Повторный арест бывших политических осужденных совпал с общим ужесточением репрессий, которые, хотя и не достигали прежних массовых масштабов 30-х гг., были достаточно широкими и порождали психоз страха. Публичных показательных, театрализованных процессов не проводилось. По какому-то странному правилу тех, кого с наибольшей яростью поносили на страницах печати, как, например, Зощенко и Ахматову, не трогали, даже если они подвергались общему остракизму. Аресты производились в абсолютном безмолвии. Время от времени ударам подвергались наиболее видные социальные группы: интеллигенция, военные, те люди, которые имели какие-либо контакты с иностранцами. Исчез из поля зрения старик Бородин, знаменитый советник и друг Сунь Ятсена, находившийся в Китае в 20-е гг.; вместе с ним ушла в небытие большая часть сотрудников редакции газеты «Москоу ньюс», советского издания на английском языке. Но никаких официальных известий об этом не последовало[49]. Маршал Соколовский писал позднее, что, несмотря на престиж, завоеванный Вооруженными Силами, «не прекращались необоснованные репрессии против офицеров и генералов, что служило причиной неуверенности, подозрений и взаимного недоверия среди военных»[50]. Множество арестов было проведено среди нерусского населения СССР: так, были высланы многие армяне, включая некоторых из тех, кто после войны вернулся на родину из эмиграции по приглашению советских властей.

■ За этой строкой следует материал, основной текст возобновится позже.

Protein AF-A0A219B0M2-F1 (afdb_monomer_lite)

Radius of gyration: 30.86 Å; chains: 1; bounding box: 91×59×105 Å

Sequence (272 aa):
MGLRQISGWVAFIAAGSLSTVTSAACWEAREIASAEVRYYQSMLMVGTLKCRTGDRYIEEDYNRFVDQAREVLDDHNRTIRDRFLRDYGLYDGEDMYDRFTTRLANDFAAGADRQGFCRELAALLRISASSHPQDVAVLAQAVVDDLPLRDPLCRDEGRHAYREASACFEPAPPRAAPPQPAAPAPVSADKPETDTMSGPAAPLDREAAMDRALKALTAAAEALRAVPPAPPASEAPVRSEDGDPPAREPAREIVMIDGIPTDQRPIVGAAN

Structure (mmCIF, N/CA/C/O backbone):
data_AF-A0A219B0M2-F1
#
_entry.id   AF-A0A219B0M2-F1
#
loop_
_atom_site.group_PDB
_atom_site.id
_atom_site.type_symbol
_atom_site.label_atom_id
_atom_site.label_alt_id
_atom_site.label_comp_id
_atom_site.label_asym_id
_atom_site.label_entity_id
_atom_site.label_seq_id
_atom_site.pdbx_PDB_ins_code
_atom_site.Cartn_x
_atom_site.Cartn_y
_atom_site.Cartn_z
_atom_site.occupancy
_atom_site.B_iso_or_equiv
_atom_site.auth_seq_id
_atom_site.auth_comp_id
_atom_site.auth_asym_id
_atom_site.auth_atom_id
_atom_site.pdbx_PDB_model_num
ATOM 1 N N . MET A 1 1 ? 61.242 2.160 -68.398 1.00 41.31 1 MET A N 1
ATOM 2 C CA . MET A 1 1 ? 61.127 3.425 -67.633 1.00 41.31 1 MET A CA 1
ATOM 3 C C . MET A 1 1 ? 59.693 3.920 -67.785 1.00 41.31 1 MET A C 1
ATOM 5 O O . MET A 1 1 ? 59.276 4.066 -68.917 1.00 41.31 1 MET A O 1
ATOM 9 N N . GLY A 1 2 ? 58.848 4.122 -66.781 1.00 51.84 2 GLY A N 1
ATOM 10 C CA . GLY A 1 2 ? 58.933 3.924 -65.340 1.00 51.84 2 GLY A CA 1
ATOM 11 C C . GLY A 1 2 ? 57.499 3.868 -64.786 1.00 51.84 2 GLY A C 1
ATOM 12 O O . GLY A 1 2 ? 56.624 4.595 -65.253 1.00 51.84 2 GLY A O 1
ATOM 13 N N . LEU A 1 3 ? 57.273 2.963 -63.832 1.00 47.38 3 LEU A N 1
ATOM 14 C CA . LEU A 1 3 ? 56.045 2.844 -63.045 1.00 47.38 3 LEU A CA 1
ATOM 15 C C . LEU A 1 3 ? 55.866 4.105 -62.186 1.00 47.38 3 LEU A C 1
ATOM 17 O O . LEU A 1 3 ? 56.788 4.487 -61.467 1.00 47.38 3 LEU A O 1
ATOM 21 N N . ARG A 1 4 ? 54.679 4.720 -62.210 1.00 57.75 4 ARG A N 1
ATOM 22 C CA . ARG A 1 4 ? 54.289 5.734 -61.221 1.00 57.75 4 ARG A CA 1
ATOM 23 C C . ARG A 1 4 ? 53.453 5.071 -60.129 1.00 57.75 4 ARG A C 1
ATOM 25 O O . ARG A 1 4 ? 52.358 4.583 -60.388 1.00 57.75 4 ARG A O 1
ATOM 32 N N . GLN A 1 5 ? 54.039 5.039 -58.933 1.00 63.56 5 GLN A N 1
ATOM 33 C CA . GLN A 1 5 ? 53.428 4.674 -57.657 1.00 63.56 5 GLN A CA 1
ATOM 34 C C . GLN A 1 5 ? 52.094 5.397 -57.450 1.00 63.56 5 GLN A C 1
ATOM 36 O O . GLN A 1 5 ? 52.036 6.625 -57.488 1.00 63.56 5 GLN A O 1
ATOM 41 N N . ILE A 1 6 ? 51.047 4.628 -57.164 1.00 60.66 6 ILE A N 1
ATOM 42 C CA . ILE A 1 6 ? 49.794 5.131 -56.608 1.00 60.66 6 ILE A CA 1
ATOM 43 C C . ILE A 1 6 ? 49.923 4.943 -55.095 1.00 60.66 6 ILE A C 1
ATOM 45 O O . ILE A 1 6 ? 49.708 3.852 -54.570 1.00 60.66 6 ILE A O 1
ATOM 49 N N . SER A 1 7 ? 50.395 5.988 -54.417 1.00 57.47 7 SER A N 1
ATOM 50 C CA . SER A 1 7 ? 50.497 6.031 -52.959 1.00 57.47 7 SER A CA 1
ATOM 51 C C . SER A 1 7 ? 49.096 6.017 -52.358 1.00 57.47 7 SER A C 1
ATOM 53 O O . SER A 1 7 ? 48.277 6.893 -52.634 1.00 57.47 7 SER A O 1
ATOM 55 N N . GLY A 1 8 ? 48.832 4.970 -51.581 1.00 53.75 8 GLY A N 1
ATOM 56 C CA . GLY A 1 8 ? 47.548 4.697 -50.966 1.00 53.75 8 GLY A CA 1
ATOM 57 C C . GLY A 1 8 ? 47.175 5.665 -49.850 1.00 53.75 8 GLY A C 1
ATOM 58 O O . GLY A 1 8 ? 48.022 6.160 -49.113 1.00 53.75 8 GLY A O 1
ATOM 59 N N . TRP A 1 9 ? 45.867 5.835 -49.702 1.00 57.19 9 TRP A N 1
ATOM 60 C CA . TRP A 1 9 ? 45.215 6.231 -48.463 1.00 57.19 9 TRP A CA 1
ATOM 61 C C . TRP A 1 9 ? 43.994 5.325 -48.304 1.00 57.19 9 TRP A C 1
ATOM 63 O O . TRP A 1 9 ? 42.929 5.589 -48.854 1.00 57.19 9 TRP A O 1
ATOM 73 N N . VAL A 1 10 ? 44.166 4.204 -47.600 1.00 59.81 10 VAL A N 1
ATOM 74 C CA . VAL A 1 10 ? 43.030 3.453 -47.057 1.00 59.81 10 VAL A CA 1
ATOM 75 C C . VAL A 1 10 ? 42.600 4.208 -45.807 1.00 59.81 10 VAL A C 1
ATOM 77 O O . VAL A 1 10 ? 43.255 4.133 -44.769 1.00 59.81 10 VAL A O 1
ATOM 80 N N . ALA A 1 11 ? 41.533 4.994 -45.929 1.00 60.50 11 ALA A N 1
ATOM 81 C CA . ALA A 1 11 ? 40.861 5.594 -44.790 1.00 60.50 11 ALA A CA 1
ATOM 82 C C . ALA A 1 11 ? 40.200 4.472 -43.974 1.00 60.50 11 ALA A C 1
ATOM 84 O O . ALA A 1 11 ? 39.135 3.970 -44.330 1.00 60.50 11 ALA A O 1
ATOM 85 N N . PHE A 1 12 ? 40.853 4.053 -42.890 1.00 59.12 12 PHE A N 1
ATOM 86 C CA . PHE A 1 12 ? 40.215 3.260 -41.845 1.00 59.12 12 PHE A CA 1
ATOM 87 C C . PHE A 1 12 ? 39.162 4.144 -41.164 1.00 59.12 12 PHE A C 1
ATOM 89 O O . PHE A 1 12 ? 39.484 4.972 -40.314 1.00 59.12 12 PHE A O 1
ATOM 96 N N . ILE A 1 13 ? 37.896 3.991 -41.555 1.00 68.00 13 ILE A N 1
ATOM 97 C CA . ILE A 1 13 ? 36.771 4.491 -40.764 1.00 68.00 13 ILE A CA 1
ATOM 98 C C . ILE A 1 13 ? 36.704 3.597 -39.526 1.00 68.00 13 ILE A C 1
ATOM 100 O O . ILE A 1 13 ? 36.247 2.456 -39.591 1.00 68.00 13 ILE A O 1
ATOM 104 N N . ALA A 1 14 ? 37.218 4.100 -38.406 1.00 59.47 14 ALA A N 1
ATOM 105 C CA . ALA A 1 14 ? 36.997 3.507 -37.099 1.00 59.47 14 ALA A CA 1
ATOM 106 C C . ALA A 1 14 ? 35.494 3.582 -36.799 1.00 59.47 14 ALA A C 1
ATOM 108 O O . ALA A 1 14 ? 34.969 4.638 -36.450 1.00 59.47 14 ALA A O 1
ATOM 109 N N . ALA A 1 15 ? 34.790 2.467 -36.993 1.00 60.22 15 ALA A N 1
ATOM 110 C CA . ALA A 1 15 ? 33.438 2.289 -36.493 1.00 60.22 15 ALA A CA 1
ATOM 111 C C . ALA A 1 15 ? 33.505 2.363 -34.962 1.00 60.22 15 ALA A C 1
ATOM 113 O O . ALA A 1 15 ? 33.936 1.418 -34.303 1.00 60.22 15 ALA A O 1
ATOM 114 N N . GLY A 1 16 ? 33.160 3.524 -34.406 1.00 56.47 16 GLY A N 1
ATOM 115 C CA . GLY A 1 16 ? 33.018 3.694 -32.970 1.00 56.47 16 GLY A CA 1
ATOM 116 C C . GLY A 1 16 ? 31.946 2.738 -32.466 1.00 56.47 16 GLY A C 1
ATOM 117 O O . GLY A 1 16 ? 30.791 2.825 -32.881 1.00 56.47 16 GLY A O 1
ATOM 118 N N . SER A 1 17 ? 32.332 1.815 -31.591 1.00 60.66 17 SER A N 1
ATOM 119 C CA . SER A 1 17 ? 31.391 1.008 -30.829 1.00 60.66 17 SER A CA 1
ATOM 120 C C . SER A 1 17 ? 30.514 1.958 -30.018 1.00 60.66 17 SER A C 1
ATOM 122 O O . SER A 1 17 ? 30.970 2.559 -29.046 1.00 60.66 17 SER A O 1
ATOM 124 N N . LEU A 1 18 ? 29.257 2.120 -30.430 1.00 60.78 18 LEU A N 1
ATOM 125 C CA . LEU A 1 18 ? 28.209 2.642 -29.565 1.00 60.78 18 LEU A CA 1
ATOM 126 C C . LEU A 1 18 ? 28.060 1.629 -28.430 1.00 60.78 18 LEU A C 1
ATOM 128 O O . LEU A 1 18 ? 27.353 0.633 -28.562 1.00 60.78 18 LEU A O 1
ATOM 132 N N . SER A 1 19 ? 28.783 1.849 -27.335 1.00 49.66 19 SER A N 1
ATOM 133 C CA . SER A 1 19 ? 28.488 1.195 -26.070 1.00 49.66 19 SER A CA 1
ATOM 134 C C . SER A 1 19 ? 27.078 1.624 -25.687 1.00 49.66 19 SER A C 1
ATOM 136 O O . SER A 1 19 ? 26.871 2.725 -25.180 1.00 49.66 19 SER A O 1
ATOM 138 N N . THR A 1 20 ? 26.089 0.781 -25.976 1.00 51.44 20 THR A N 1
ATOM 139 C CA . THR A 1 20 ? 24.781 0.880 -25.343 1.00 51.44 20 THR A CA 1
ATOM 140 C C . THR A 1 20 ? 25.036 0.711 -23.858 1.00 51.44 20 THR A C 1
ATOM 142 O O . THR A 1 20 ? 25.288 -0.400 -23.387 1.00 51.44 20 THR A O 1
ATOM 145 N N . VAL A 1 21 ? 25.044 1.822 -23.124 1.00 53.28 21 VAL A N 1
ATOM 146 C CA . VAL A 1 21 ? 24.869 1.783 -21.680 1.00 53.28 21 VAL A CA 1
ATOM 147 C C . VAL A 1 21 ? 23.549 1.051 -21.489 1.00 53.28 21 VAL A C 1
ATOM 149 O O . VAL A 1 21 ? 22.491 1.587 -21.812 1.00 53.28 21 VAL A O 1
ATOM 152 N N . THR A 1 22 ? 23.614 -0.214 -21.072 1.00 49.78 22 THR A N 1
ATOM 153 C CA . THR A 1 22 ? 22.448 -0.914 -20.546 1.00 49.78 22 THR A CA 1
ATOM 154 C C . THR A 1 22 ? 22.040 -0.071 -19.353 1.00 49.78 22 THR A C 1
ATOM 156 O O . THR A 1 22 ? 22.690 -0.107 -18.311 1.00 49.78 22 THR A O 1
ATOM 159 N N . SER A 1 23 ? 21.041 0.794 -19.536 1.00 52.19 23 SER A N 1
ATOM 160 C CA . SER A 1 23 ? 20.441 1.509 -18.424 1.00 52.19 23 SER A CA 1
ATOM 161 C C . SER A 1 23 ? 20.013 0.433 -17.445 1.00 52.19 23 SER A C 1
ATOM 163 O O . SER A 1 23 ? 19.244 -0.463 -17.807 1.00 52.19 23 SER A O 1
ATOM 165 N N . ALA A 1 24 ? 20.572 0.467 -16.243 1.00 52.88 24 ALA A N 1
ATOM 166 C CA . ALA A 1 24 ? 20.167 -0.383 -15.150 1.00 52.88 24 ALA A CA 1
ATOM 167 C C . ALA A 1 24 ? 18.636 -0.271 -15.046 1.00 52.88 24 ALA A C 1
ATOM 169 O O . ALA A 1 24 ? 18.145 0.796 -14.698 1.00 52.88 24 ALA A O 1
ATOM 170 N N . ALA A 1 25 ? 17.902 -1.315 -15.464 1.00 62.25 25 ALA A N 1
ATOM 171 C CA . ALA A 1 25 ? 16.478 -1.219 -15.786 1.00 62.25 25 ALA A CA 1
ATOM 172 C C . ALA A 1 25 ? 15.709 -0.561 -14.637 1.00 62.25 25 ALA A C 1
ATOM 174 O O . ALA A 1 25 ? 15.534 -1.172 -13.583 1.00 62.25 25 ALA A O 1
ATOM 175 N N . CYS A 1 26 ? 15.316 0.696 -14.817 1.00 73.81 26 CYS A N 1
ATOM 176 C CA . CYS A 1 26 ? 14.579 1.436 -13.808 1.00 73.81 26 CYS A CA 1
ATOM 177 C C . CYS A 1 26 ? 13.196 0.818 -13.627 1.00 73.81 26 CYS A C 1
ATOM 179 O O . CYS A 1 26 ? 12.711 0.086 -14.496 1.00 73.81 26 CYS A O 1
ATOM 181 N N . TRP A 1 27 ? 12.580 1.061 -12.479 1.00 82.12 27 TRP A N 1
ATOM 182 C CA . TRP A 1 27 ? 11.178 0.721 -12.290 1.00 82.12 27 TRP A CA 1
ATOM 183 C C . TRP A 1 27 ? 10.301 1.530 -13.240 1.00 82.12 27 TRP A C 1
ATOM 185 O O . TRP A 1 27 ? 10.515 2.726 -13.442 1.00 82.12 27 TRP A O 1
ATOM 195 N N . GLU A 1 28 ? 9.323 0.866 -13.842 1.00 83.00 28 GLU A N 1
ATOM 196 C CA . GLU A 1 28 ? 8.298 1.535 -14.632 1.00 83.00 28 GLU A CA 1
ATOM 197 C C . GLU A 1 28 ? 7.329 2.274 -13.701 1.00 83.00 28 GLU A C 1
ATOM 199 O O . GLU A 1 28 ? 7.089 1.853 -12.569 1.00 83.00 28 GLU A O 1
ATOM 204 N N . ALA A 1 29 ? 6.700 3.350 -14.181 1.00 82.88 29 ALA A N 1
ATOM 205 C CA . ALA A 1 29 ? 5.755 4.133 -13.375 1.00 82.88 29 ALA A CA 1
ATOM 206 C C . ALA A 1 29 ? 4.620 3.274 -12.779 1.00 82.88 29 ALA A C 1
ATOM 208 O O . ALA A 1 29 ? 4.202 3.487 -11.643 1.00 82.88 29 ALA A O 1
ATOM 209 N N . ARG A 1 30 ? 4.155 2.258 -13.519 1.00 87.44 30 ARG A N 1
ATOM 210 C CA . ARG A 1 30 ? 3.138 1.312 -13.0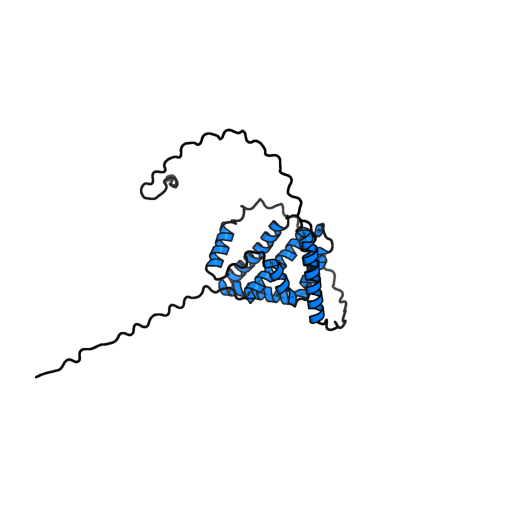37 1.00 87.44 30 ARG A CA 1
ATOM 211 C C . ARG A 1 30 ? 3.665 0.404 -11.921 1.00 87.44 30 ARG A C 1
ATOM 213 O O . ARG A 1 30 ? 2.906 0.037 -11.029 1.00 87.44 30 ARG A O 1
ATOM 220 N N . GLU A 1 31 ? 4.943 0.044 -11.957 1.00 87.88 31 GLU A N 1
ATOM 221 C CA . GLU A 1 31 ? 5.587 -0.782 -10.929 1.00 87.88 31 GLU A CA 1
ATOM 222 C C . GLU A 1 31 ? 5.748 0.008 -9.632 1.00 87.88 31 GLU A C 1
ATOM 224 O O . GLU A 1 31 ? 5.454 -0.518 -8.561 1.00 87.88 31 GLU A O 1
ATOM 229 N N . ILE A 1 32 ? 6.112 1.290 -9.741 1.00 84.94 32 ILE A N 1
ATOM 230 C CA . ILE A 1 32 ? 6.177 2.222 -8.607 1.00 84.94 32 ILE A CA 1
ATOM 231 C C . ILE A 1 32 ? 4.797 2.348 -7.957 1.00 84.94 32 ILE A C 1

Еще и сегодня невозможно установить, сколько людей было вырвано из общества в эти последние годы сталинского правления той или иной волной репрессий. Цифры до сих пор остаются секретными. Общая же оценка говорит, что речь идет о миллионах. Учитывать надо не только тех, кто находился в заключении в концентрационных лагерях, чей принудительный труд, как мы видели, имел достаточно большое значение для развития экономики страны. К ним необходимо прибавить различные категории депортированных и ссыльных в отдаленных районах, которые жили не в заключении, но под надзором и строгим контролем и были лишены всех гражданских прав. Бок о бок с ними находились люди совершенно разной судьбы, объединенные общей участью: обычные уголовные преступники и политические заключенные, перебежчики-власовцы и солдаты, не раз награжденные правительством, украинские повстанцы и недовольные колхозники, старые уцелевшие деятели оппозиций прежних лет и сталинские «кадры», ставшие жертвой «большого террора» 30-х гг. рабочие, крестьяне, интеллигенты разных национальностей.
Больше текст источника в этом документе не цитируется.